AI models collapse when trained on recursively generated data

Overall intuition about “model collapse”

  • Many see the result as intuitive: LLMs are lossy compressors of their training data; recursively training on their own outputs further erodes information, especially in the tails of the distribution.
  • Analogies used: photocopies of photocopies, VHS/JPEG re‑saving, echo chambers/navel‑gazing, inbreeding/incest, “breathing your own exhaust.”
  • From a control‑theory / Markov‑chain perspective, unconstrained feedback loops are expected to drift and lose diversity or stability.

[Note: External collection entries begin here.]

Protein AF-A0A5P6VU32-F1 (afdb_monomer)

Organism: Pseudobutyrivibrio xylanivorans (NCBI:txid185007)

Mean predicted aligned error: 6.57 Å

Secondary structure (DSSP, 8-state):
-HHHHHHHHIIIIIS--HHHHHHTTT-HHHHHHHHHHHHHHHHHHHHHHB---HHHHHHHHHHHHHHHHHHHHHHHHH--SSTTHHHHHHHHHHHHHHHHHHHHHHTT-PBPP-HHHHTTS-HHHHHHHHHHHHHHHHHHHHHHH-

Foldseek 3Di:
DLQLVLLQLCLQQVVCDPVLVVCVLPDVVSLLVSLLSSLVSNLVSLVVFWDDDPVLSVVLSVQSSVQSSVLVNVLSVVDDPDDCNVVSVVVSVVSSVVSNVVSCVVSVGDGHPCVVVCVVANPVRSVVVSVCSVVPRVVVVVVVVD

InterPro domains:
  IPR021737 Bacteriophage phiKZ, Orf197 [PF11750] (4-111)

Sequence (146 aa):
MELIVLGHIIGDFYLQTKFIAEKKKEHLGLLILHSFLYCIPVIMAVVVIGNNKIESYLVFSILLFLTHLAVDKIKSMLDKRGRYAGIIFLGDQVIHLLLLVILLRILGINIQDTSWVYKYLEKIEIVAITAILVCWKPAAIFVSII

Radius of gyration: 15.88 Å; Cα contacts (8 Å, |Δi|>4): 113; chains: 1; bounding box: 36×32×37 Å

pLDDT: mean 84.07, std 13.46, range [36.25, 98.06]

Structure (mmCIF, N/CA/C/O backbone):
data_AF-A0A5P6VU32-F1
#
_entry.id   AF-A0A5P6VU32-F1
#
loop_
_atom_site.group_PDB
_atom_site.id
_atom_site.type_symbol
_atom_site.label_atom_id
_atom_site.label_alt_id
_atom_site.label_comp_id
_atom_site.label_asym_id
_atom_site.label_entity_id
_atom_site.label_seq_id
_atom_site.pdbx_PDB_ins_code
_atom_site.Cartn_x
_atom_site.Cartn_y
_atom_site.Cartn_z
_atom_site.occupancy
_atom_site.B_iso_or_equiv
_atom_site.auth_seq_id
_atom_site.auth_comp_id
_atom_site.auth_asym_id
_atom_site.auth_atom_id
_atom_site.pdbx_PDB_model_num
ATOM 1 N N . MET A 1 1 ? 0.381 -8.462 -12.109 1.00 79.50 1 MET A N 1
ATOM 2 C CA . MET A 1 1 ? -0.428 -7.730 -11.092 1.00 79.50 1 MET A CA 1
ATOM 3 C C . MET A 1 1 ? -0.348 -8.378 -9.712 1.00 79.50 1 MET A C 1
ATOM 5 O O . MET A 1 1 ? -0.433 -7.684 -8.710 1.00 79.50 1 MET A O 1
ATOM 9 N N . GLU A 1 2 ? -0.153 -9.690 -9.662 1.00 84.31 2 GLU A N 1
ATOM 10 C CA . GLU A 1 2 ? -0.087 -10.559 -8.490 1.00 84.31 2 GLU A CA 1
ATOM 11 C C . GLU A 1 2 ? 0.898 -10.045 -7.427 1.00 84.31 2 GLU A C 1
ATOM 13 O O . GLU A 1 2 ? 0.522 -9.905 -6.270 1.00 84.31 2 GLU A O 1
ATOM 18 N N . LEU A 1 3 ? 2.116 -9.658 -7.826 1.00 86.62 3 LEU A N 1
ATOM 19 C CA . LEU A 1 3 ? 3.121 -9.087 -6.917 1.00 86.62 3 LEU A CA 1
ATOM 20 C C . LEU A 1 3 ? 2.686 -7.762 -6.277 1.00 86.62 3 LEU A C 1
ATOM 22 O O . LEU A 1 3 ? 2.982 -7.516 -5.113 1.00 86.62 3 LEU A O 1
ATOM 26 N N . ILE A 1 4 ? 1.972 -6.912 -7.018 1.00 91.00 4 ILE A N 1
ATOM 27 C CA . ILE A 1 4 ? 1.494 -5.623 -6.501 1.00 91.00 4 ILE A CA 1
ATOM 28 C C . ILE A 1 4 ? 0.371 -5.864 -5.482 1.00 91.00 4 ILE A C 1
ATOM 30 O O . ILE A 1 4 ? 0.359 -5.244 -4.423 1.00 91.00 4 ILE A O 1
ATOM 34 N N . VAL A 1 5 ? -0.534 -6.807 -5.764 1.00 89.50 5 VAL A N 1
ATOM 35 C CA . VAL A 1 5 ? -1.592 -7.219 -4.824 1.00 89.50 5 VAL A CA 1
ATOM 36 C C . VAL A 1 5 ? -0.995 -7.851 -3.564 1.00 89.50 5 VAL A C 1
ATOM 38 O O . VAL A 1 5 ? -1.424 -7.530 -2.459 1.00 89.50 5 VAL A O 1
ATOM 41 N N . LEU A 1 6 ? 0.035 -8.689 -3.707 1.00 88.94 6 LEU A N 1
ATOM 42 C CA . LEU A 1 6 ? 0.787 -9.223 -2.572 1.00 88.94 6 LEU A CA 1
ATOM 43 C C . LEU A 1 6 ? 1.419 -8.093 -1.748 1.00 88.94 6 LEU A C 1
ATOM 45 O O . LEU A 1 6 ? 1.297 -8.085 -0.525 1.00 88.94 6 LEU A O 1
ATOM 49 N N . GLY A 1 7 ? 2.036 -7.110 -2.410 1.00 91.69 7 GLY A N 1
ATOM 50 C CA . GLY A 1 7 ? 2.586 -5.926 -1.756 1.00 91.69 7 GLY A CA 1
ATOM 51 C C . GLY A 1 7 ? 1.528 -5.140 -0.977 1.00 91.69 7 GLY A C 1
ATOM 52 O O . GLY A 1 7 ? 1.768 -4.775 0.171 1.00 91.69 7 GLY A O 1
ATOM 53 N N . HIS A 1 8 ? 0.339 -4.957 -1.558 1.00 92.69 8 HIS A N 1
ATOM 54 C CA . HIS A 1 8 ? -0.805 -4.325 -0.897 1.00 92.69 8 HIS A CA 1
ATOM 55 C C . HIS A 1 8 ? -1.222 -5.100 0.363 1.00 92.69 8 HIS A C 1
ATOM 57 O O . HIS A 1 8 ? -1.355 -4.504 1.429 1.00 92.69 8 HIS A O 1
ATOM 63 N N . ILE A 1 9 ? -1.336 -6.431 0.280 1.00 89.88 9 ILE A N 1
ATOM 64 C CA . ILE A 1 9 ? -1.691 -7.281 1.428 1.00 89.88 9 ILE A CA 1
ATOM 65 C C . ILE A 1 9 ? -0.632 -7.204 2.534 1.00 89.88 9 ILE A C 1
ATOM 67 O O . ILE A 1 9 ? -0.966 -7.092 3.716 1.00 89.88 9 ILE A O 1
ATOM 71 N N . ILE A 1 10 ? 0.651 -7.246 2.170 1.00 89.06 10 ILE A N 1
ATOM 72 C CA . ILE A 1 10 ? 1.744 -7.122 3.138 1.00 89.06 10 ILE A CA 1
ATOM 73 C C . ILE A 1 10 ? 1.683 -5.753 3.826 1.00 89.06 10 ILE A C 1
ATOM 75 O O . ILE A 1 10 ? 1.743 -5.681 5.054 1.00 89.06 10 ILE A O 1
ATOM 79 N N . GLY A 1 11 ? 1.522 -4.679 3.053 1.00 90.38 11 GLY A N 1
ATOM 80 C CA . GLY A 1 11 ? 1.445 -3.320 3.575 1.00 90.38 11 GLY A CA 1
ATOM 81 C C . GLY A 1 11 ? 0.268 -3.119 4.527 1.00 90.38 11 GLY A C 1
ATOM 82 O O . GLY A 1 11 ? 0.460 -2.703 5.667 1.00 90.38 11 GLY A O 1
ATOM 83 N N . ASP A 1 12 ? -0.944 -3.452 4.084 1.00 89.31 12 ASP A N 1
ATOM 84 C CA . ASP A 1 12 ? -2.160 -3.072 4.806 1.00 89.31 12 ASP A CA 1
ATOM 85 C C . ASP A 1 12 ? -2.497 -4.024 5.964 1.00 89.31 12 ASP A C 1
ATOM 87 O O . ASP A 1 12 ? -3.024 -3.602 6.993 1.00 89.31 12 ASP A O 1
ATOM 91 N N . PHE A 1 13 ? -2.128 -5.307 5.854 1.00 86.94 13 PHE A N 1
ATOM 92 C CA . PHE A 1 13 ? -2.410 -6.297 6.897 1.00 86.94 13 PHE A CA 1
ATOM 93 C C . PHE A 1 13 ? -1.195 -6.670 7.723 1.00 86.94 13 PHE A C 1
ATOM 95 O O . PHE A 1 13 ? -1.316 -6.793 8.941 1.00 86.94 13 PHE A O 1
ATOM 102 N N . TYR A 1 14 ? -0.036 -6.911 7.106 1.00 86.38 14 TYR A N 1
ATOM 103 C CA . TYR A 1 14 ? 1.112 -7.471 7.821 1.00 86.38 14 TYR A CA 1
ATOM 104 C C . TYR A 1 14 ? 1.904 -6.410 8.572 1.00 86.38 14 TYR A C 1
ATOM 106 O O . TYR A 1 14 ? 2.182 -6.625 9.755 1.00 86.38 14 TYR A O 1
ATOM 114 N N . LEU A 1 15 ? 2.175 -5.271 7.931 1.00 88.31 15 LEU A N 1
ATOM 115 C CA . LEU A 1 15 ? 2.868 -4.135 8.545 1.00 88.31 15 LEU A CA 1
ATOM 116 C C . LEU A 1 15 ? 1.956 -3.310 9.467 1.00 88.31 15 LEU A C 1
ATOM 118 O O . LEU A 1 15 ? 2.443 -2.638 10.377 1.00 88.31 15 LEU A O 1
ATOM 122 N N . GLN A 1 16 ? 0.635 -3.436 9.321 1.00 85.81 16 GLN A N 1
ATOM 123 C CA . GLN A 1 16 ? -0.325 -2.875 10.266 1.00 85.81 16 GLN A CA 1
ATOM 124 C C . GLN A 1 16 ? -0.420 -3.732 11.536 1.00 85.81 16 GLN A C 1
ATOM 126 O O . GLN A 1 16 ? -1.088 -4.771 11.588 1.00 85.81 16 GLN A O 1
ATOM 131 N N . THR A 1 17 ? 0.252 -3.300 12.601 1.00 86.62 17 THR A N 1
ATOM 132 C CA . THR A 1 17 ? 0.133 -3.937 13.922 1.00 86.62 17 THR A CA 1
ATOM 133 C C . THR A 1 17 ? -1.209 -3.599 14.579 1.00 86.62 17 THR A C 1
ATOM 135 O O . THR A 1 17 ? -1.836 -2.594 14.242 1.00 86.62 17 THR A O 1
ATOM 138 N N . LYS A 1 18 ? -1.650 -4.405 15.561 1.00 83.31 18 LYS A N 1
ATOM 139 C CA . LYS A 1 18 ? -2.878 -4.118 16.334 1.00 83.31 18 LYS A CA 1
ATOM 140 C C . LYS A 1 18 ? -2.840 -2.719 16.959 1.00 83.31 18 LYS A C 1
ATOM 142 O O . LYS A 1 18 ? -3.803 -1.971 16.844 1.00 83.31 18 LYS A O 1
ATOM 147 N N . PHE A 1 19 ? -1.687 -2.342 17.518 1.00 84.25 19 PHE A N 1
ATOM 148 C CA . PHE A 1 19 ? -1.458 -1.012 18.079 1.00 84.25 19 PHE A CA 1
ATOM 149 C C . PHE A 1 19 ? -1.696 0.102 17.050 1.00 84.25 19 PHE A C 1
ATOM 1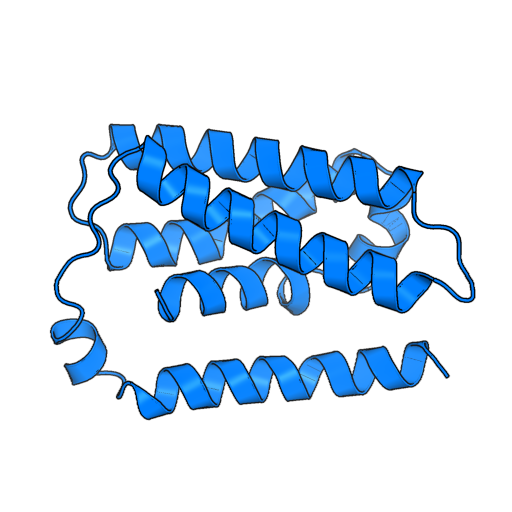51 O O . PHE A 1 19 ? -2.444 1.039 17.323 1.00 84.25 19 PHE A O 1
ATOM 158 N N . ILE A 1 20 ? -1.113 -0.016 15.850 1.00 85.69 20 ILE A N 1
ATOM 159 C CA . ILE A 1 20 ? -1.307 0.964 14.771 1.00 85.69 20 ILE A CA 1
ATOM 160 C C . ILE A 1 20 ? -2.778 0.996 14.344 1.00 85.69 20 ILE A C 1
ATOM 162 O O . ILE A 1 20 ? -3.354 2.075 14.255 1.00 85.69 20 ILE A O 1
ATOM 166 N N . ALA A 1 21 ? -3.411 -0.159 14.132 1.00 85.88 21 ALA A N 1
ATOM 167 C CA . ALA A 1 21 ? -4.805 -0.243 13.691 1.00 85.88 21 ALA A CA 1
ATOM 168 C C . ALA A 1 21 ? -5.789 0.416 14.674 1.00 85.88 21 ALA A C 1
ATOM 170 O O . ALA A 1 21 ? -6.721 1.106 14.257 1.00 85.88 21 ALA A O 1
ATOM 171 N N . GLU A 1 22 ? -5.580 0.221 15.976 1.00 84.25 22 GLU A N 1
ATOM 172 C CA . GLU A 1 22 ? -6.428 0.797 17.020 1.00 84.25 22 GLU A CA 1
ATOM 173 C C . GLU A 1 22 ? -6.195 2.301 17.168 1.00 84.25 22 GLU A C 1
ATOM 175 O O . GLU A 1 22 ? -7.150 3.076 17.239 1.00 84.25 22 GLU A O 1
ATOM 180 N N . LYS A 1 23 ? -4.928 2.728 17.175 1.00 86.88 23 LYS A N 1
ATOM 181 C CA . LYS A 1 23 ? -4.549 4.106 17.500 1.00 86.88 23 LYS A CA 1
ATOM 182 C C . LYS A 1 23 ? -4.501 5.049 16.298 1.00 86.88 23 LYS A C 1
ATOM 184 O O . LYS A 1 23 ? -4.606 6.259 16.497 1.00 86.88 23 LYS A O 1
ATOM 189 N N . LYS A 1 24 ? -4.440 4.553 15.054 1.00 85.44 24 LYS A N 1
ATOM 190 C CA . LYS A 1 24 ? -4.440 5.401 13.840 1.00 85.44 24 LYS A CA 1
ATOM 191 C C . LYS A 1 24 ? -5.713 6.234 13.664 1.00 85.44 24 LYS A C 1
ATOM 193 O O . LYS A 1 24 ? -5.685 7.251 12.978 1.00 85.44 24 LYS A O 1
ATOM 198 N N . LYS A 1 25 ? -6.817 5.834 14.307 1.00 85.56 25 LYS A N 1
ATOM 199 C CA . LYS A 1 25 ? -8.092 6.574 14.300 1.00 85.56 25 LYS A CA 1
ATOM 200 C C . LYS A 1 25 ? -8.014 7.887 15.084 1.00 85.56 25 LYS A C 1
ATOM 202 O O . LYS A 1 25 ? -8.636 8.871 14.699 1.00 85.56 25 LYS A O 1
ATOM 207 N N . GLU A 1 26 ? -7.230 7.897 16.159 1.00 86.69 26 GLU A N 1
ATOM 208 C CA . GLU A 1 26 ? -7.100 9.022 17.095 1.00 86.69 26 GLU A CA 1
ATOM 209 C C . GLU A 1 26 ? -5.813 9.824 16.849 1.00 86.69 26 GLU A C 1
ATOM 211 O O . GLU A 1 26 ? -5.761 11.025 17.109 1.00 86.69 26 GLU A O 1
ATOM 216 N N . HIS A 1 27 ? -4.778 9.183 16.297 1.00 91.56 27 HIS A N 1
ATOM 217 C CA . HIS A 1 27 ? -3.457 9.776 16.112 1.00 91.56 27 HIS A CA 1
ATOM 218 C C . HIS A 1 27 ? -3.061 9.838 14.635 1.00 91.56 27 HIS A C 1
ATOM 220 O O . HIS A 1 27 ? -2.650 8.840 14.038 1.00 91.56 27 HIS A O 1
ATOM 226 N N . LEU A 1 28 ? -3.087 11.048 14.065 1.00 91.75 28 LEU A N 1
ATOM 227 C CA . LEU A 1 28 ? -2.707 11.292 12.668 1.00 91.75 28 LEU A CA 1
ATOM 228 C C . LEU A 1 28 ? -1.273 10.832 12.354 1.00 91.75 28 LEU A C 1
ATOM 230 O O . LEU A 1 28 ? -1.027 10.317 11.269 1.00 91.75 28 LEU A O 1
ATOM 234 N N . GLY A 1 29 ? -0.341 10.950 13.306 1.00 94.06 29 GLY A N 1
ATOM 235 C CA . GLY A 1 29 ? 1.035 10.474 13.128 1.00 94.06 29 GLY A CA 1
ATOM 236 C C . GLY A 1 29 ? 1.128 8.964 12.881 1.00 94.06 29 GLY A C 1
ATOM 237 O O . GLY A 1 29 ? 1.919 8.531 12.049 1.00 94.06 29 GLY A O 1
ATOM 238 N N . LEU A 1 30 ? 0.279 8.160 13.531 1.00 92.56 30 LEU A N 1
ATOM 239 C CA . LEU A 1 30 ? 0.230 6.711 13.301 1.00 92.56 30 LEU A CA 1
ATOM 240 C C . LEU A 1 30 ? -0.445 6.361 11.973 1.00 92.56 30 LEU A C 1
ATOM 242 O O . LEU A 1 30 ? -0.056 5.387 11.336 1.00 92.56 30 LEU A O 1
ATOM 246 N N . LEU A 1 31 ? -1.409 7.172 11.531 1.00 93.25 31 LEU A N 1
ATOM 247 C CA . LEU A 1 31 ? -2.007 7.045 10.202 1.00 93.25 31 LEU A CA 1
ATOM 248 C C . LEU A 1 31 ? -0.982 7.329 9.093 1.00 93.25 31 LEU A C 1
ATOM 250 O O . LEU A 1 31 ? -0.894 6.585 8.118 1.00 93.25 31 LEU A O 1
ATOM 254 N N . ILE A 1 32 ? -0.174 8.378 9.273 1.00 96.31 32 ILE A N 1
ATOM 255 C CA . ILE A 1 32 ? 0.935 8.731 8.378 1.00 96.31 32 ILE A CA 1
ATOM 256 C C . ILE A 1 32 ? 1.982 7.616 8.363 1.00 96.31 32 ILE A C 1
ATOM 258 O O . ILE A 1 32 ? 2.386 7.182 7.287 1.00 96.31 32 ILE A O 1
ATOM 262 N N . LEU A 1 33 ? 2.385 7.117 9.537 1.00 95.56 33 LEU A N 1
ATOM 263 C CA . LEU A 1 33 ? 3.342 6.016 9.645 1.00 95.56 33 LEU A CA 1
ATOM 264 C C . LEU A 1 33 ? 2.836 4.763 8.922 1.00 95.56 33 LEU A C 1
ATOM 266 O O . LEU A 1 33 ? 3.580 4.179 8.142 1.00 95.56 33 LEU A O 1
ATOM 270 N N . HIS A 1 34 ? 1.575 4.379 9.138 1.00 94.38 34 HIS A N 1
ATOM 271 C CA . HIS A 1 34 ? 0.953 3.255 8.433 1.00 94.38 34 HIS A CA 1
ATOM 272 C C . HIS A 1 34 ? 0.981 3.452 6.920 1.00 94.38 34 HIS A C 1
ATOM 274 O O . HIS A 1 34 ? 1.465 2.587 6.201 1.00 94.38 34 HIS A O 1
ATOM 280 N N . SER A 1 35 ? 0.534 4.615 6.446 1.00 96.06 35 SER A N 1
ATOM 281 C CA . SER A 1 35 ? 0.497 4.930 5.013 1.00 96.06 35 SER A CA 1
ATOM 282 C C . SER A 1 35 ? 1.893 4.876 4.387 1.00 96.06 35 SER A C 1
ATOM 284 O O . SER A 1 35 ? 2.060 4.411 3.263 1.00 96.06 35 SER A O 1
ATOM 286 N N . PHE A 1 36 ? 2.921 5.302 5.126 1.00 96.62 36 PHE A N 1
ATOM 287 C CA . PHE A 1 36 ? 4.308 5.208 4.682 1.00 96.62 36 PHE A CA 1
ATOM 288 C C . PHE A 1 36 ? 4.789 3.753 4.618 1.00 96.62 36 PHE A C 1
ATOM 290 O O . PHE A 1 36 ? 5.340 3.335 3.601 1.00 96.62 36 PHE A O 1
ATOM 297 N N . LEU A 1 37 ? 4.544 2.967 5.672 1.00 94.75 37 LEU A N 1
ATOM 298 C CA . LEU A 1 37 ? 4.899 1.545 5.718 1.00 94.75 37 LEU A CA 1
ATOM 299 C C . LEU A 1 37 ? 4.184 0.741 4.629 1.00 94.75 37 LEU A C 1
ATOM 301 O O . LEU A 1 37 ? 4.800 -0.129 4.021 1.00 94.75 37 LEU A O 1
ATOM 305 N N . TYR A 1 38 ? 2.922 1.063 4.347 1.00 95.19 38 TYR A N 1
ATOM 306 C CA . TYR A 1 38 ? 2.130 0.472 3.274 1.00 95.19 38 TYR A CA 1
ATOM 307 C C . TYR A 1 38 ? 2.775 0.665 1.895 1.00 95.19 38 TYR A C 1
ATOM 309 O O . TYR A 1 38 ? 2.828 -0.268 1.092 1.00 95.19 38 TYR A O 1
ATOM 317 N N . CYS A 1 39 ? 3.303 1.859 1.621 1.00 96.19 39 CYS A N 1
ATOM 318 C CA . CYS A 1 39 ? 3.902 2.170 0.328 1.00 96.19 39 CYS A CA 1
ATOM 319 C C . CYS A 1 39 ? 5.139 1.319 0.019 1.00 96.19 39 CYS A C 1
ATOM 321 O O . CYS A 1 39 ? 5.356 0.984 -1.142 1.00 96.19 39 CYS A O 1
ATOM 323 N N . ILE A 1 40 ? 5.934 0.942 1.026 1.00 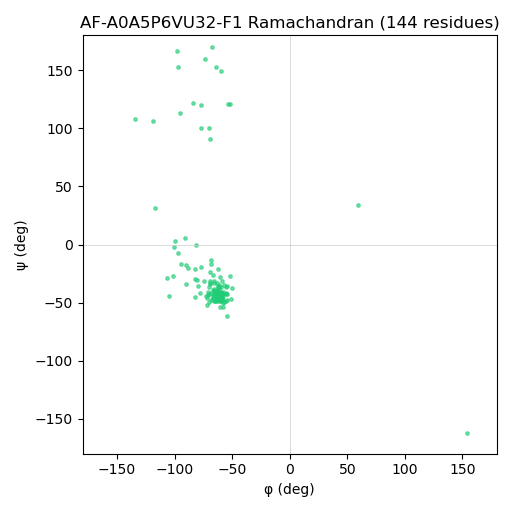96.00 40 ILE A N 1
ATOM 324 C CA . ILE A 1 40 ? 7.205 0.220 0.841 1.00 96.00 40 ILE A CA 1
ATOM 325 C C . ILE A 1 40 ? 7.030 -1.069 0.010 1.00 96.00 40 ILE A C 1
ATOM 327 O O . ILE A 1 40 ? 7.610 -1.147 -1.077 1.00 96.00 40 ILE A O 1
ATOM 331 N N . PRO A 1 41 ? 6.232 -2.070 0.437 1.00 95.56 41 PRO A N 1
ATOM 332 C CA . PRO A 1 41 ? 6.088 -3.318 -0.310 1.00 95.56 41 PRO A CA 1
ATOM 333 C C . PRO A 1 41 ? 5.417 -3.128 -1.679 1.00 95.56 41 PRO A C 1
ATOM 335 O O . PRO A 1 41 ? 5.747 -3.844 -2.624 1.00 95.56 41 PRO A O 1
ATOM 338 N N . VAL A 1 42 ? 4.512 -2.153 -1.826 1.00 95.62 42 VAL A N 1
ATOM 339 C CA . VAL A 1 42 ? 3.837 -1.872 -3.105 1.00 95.62 42 VAL A CA 1
ATOM 340 C C . VAL A 1 42 ? 4.797 -1.236 -4.112 1.00 95.62 42 VAL A C 1
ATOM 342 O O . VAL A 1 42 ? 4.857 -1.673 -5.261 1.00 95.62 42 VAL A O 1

Synthetic data: good vs bad use

  • Thread distinguishes “indiscriminate” reuse of model output from deliberate synthetic data generation.
  • Synthetic data is already used by major labs (self‑play, RLHF, prover–verifier setups, curated problem sets) and is reported to work when:
    • There is a clear fitness metric or verifier (e.g., math correctness, human raters).
    • Generated data is filtered, edited, or selected by humans or other models.
  • Without such external feedback, synthetic data can only rearrange existing information and tends to smooth away rare but important events.

Web scraping and AI contamination

  • Concern that future web corpora will be heavily mixed with LLM‑generated text, making “indiscriminate” scraping dangerous.
  • Detecting AI content reliably is seen as unsolved; rough filters and “AI detectors” may help at aggregate level but are imperfect.
  • Some argue high‑quality, licensed, and educational data are becoming more important than raw web crawl; others worry AI‑assisted writing will still quietly pollute even “professional” sources.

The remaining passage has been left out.